Records drawn from a dataset:
========================================================================
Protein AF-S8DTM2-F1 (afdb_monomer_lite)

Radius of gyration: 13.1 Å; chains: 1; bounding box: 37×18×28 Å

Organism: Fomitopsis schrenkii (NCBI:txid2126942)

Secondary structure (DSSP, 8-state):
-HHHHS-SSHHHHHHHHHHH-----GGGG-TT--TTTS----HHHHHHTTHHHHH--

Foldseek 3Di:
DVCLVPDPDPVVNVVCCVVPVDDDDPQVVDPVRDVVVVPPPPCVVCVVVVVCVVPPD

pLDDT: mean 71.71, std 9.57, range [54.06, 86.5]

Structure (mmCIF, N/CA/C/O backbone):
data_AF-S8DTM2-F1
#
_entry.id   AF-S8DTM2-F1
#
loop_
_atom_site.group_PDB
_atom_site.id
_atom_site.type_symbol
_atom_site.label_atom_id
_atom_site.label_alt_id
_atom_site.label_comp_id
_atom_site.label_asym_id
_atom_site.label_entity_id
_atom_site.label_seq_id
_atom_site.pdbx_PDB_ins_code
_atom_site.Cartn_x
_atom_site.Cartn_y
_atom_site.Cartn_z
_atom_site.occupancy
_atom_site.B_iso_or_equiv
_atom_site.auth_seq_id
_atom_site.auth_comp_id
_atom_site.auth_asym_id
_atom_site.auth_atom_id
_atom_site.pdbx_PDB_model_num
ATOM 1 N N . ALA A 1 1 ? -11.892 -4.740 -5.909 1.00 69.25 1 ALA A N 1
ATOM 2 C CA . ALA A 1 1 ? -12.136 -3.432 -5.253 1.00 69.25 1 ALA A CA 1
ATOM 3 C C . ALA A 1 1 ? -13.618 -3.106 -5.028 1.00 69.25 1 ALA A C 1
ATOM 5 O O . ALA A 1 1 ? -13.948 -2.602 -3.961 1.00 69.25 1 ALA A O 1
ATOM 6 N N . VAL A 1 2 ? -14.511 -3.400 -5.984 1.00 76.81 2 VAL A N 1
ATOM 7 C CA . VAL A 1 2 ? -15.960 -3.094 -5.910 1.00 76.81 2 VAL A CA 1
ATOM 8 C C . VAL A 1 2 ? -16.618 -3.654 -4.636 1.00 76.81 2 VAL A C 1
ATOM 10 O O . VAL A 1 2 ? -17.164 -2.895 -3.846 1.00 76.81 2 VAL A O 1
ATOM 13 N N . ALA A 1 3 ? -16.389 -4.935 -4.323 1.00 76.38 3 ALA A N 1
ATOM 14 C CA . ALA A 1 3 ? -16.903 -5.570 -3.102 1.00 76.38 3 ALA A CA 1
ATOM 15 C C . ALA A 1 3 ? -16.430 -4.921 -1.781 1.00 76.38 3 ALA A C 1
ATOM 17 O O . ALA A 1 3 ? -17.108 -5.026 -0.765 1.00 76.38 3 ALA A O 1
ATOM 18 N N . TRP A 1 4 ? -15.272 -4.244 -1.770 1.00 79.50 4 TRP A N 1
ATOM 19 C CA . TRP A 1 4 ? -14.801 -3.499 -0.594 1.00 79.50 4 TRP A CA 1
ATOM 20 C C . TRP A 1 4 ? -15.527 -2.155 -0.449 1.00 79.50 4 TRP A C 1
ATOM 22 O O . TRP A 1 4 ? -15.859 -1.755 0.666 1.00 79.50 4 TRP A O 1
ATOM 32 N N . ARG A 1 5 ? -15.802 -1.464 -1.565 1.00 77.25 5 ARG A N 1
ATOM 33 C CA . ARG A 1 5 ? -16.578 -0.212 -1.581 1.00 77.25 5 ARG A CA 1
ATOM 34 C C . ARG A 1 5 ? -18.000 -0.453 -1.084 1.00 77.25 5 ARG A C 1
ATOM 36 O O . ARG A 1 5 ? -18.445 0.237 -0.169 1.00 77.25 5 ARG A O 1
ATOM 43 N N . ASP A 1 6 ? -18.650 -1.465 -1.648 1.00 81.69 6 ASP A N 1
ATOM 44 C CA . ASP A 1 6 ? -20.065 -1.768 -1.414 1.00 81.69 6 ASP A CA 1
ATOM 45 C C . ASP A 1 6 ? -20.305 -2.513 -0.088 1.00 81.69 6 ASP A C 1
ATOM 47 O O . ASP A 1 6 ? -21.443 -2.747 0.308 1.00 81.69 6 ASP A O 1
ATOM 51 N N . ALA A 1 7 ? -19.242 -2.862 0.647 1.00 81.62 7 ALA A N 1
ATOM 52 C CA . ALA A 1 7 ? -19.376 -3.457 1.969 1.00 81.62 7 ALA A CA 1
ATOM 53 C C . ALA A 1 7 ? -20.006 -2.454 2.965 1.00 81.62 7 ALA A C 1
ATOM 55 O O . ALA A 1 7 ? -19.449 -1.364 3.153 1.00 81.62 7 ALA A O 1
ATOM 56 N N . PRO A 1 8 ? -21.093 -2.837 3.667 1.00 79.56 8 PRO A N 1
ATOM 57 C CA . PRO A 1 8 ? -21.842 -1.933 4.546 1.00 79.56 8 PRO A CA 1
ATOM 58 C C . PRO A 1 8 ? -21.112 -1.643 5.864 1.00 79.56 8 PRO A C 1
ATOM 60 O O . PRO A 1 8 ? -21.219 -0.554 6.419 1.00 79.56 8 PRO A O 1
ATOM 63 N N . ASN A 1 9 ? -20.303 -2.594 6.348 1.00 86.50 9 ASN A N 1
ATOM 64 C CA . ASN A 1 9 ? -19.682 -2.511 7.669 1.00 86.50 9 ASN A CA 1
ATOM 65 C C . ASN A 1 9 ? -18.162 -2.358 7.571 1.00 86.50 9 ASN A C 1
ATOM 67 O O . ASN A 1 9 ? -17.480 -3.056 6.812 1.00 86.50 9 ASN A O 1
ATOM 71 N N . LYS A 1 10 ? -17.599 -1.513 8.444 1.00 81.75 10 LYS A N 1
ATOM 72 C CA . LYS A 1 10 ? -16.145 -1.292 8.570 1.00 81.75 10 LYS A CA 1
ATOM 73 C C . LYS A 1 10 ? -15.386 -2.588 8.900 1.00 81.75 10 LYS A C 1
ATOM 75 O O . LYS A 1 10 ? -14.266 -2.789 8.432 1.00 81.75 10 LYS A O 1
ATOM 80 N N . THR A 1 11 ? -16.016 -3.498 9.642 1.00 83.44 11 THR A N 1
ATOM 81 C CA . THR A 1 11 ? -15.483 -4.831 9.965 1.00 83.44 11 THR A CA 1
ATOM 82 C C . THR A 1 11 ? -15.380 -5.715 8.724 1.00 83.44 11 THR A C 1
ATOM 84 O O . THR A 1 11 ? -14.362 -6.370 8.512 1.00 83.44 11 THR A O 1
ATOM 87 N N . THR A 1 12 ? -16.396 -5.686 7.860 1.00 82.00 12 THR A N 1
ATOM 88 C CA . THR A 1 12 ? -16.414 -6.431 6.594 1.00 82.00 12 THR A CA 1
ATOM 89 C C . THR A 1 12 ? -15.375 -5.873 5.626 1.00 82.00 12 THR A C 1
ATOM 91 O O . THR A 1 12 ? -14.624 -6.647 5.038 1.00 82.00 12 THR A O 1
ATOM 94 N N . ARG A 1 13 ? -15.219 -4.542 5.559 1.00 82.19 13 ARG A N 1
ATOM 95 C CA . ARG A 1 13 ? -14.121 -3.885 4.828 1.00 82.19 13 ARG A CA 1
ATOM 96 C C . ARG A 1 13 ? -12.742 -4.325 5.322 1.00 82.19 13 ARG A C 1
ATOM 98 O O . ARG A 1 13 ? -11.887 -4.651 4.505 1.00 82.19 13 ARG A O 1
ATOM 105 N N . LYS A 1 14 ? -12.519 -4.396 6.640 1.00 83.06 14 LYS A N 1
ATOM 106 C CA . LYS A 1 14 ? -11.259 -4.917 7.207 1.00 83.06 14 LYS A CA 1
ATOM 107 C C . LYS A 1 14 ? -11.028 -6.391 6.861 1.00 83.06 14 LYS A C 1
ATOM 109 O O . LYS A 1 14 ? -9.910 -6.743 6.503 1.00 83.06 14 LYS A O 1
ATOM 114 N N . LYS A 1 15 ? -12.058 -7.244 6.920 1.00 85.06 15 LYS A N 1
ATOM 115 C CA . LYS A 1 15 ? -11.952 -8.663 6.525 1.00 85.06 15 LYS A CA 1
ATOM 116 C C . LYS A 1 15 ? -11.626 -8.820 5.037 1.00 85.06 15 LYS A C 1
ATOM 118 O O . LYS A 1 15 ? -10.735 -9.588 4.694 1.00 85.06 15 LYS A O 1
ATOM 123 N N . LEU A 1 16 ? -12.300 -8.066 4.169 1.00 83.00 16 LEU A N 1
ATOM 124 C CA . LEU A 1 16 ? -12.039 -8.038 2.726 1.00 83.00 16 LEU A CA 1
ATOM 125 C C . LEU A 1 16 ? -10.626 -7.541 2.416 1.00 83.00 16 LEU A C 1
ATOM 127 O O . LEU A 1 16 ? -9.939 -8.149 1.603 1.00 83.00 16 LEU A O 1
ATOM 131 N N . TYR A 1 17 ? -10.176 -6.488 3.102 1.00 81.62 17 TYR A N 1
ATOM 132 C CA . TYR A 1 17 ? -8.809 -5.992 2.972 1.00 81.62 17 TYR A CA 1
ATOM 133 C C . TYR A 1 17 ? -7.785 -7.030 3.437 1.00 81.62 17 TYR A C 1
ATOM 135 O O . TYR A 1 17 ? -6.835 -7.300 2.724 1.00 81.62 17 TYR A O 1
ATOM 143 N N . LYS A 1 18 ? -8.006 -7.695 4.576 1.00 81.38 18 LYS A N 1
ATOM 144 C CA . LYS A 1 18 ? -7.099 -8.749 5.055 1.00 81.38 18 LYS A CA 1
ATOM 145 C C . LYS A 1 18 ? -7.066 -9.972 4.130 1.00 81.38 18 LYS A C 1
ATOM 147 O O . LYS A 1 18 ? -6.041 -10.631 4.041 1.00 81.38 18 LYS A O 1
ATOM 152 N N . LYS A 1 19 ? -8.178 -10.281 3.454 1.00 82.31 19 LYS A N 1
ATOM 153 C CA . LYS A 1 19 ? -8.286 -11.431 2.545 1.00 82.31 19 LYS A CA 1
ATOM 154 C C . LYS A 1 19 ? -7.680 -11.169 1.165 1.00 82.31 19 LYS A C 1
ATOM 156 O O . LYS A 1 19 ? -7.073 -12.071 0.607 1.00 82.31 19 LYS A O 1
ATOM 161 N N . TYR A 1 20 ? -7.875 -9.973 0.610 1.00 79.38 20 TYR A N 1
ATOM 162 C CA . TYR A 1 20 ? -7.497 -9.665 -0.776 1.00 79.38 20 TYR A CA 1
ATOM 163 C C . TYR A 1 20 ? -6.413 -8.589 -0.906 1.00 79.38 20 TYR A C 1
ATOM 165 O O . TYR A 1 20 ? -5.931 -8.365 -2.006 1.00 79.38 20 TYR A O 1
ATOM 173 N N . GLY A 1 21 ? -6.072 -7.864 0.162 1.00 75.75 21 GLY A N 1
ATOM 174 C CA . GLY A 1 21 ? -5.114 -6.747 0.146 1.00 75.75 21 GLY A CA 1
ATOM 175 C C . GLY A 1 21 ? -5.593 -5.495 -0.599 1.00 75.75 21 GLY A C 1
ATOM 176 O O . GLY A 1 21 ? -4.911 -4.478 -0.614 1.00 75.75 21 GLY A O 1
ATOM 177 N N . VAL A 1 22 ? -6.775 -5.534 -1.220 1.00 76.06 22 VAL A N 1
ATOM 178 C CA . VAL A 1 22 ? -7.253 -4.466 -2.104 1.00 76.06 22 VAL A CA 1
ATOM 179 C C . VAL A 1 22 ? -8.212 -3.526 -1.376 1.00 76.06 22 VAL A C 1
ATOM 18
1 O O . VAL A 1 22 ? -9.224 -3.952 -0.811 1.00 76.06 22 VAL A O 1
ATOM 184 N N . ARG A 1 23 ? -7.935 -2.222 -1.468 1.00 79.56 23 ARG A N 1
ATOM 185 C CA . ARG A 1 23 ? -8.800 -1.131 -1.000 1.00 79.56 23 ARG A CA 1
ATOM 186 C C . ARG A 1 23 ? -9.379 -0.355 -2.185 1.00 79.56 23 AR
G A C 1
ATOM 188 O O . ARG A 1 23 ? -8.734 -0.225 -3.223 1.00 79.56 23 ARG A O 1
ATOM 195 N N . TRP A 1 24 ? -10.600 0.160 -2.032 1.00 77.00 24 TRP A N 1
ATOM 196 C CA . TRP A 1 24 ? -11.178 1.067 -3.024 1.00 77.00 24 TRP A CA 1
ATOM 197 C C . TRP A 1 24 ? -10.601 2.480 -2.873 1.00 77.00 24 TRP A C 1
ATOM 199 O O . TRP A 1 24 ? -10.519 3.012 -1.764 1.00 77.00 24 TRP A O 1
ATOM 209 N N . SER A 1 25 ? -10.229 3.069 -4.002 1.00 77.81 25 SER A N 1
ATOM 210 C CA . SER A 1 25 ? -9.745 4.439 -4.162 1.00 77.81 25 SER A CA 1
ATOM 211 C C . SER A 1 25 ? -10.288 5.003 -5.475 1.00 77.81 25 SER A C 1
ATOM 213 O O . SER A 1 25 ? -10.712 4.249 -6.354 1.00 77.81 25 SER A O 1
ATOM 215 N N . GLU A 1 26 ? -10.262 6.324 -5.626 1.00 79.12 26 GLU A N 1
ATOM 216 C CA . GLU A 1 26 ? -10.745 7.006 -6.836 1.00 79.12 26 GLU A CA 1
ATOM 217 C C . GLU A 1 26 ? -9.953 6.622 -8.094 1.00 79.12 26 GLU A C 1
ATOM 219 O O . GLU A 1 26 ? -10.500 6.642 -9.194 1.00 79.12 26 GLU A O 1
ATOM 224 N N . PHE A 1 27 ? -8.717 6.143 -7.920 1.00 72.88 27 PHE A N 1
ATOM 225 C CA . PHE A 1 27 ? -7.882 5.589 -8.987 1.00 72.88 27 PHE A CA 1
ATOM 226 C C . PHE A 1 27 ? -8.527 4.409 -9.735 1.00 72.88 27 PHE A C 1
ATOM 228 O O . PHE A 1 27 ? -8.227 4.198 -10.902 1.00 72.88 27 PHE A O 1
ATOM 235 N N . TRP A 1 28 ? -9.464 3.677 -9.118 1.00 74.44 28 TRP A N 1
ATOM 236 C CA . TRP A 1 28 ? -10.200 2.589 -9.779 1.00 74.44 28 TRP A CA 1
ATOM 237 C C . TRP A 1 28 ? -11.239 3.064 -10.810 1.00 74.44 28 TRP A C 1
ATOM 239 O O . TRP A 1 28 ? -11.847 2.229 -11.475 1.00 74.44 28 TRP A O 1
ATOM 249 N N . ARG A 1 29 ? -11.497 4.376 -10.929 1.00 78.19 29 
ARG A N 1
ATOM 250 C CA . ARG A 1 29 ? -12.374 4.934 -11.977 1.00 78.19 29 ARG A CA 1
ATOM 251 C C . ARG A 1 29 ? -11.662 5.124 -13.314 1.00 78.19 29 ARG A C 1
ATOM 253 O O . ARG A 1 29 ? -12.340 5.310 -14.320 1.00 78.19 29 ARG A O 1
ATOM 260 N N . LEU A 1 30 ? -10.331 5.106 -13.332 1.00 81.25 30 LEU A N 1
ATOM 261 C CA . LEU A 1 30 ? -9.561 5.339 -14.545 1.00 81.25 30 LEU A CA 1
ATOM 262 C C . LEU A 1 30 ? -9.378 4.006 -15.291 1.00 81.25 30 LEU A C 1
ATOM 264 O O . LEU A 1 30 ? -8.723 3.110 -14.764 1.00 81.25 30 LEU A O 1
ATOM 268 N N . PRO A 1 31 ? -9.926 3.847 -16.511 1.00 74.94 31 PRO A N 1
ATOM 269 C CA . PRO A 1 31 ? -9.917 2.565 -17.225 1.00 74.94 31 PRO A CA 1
========================================================================
**DIRECTIONS:** Transcribe the records above exactly, from the opening line down to and including the line with "ATOM 7 C CA".

**RESULT:**
Protein AF-S8DTM2-F1 (afdb_monomer_lite)

Radius of gyration: 13.1 Å; chains: 1; bounding box: 37×18×28 Å

Organism: Fomitopsis schrenkii (NCBI:txid2126942)

Secondary structure (DSSP, 8-state):
-HHHHS-SSHHHHHHHHHHH-----GGGG-TT--TTTS----HHHHHHTTHHHHH--

Foldseek 3Di:
DVCLVPDPDPVVNVVCCVVPVDDDDPQVVDPVRDVVVVPPPPCVVCVVVVVCVVPPD

pLDDT: mean 71.71, std 9.57, range [54.06, 86.5]

Structure (mmCIF, N/CA/C/O backbone):
data_AF-S8DTM2-F1
#
_entry.id   AF-S8DTM2-F1
#
loop_
_atom_site.group_PDB
_atom_site.id
_atom_site.type_symbol
_atom_site.label_atom_id
_atom_site.label_alt_id
_atom_site.label_comp_id
_atom_site.label_asym_id
_atom_site.label_entity_id
_atom_site.label_seq_id
_atom_site.pdbx_PDB_ins_code
_atom_site.Cartn_x
_atom_site.Cartn_y
_atom_site.Cartn_z
_atom_site.occupancy
_atom_site.B_iso_or_equiv
_atom_site.auth_seq_id
_atom_site.auth_comp_id
_atom_site.auth_asym_id
_atom_site.auth_atom_id
_atom_site.pdbx_PDB_model_num
ATOM 1 N N . ALA A 1 1 ? -11.892 -4.740 -5.909 1.00 69.25 1 ALA A N 1
ATOM 2 C CA . ALA A 1 1 ? -12.136 -3.432 -5.253 1.00 69.25 1 ALA A CA 1
ATOM 3 C C . ALA A 1 1 ? -13.618 -3.106 -5.028 1.00 69.25 1 ALA A C 1
ATOM 5 O O . ALA A 1 1 ? -13.948 -2.602 -3.961 1.00 69.25 1 ALA A O 1
ATOM 6 N N . VAL A 1 2 ? -14.511 -3.400 -5.984 1.00 76.81 2 VAL A N 1
ATOM 7 C CA . VAL A 1 2 ? -15.960 -3.094 -5.910 1.00 76.81 2 VAL A CA 1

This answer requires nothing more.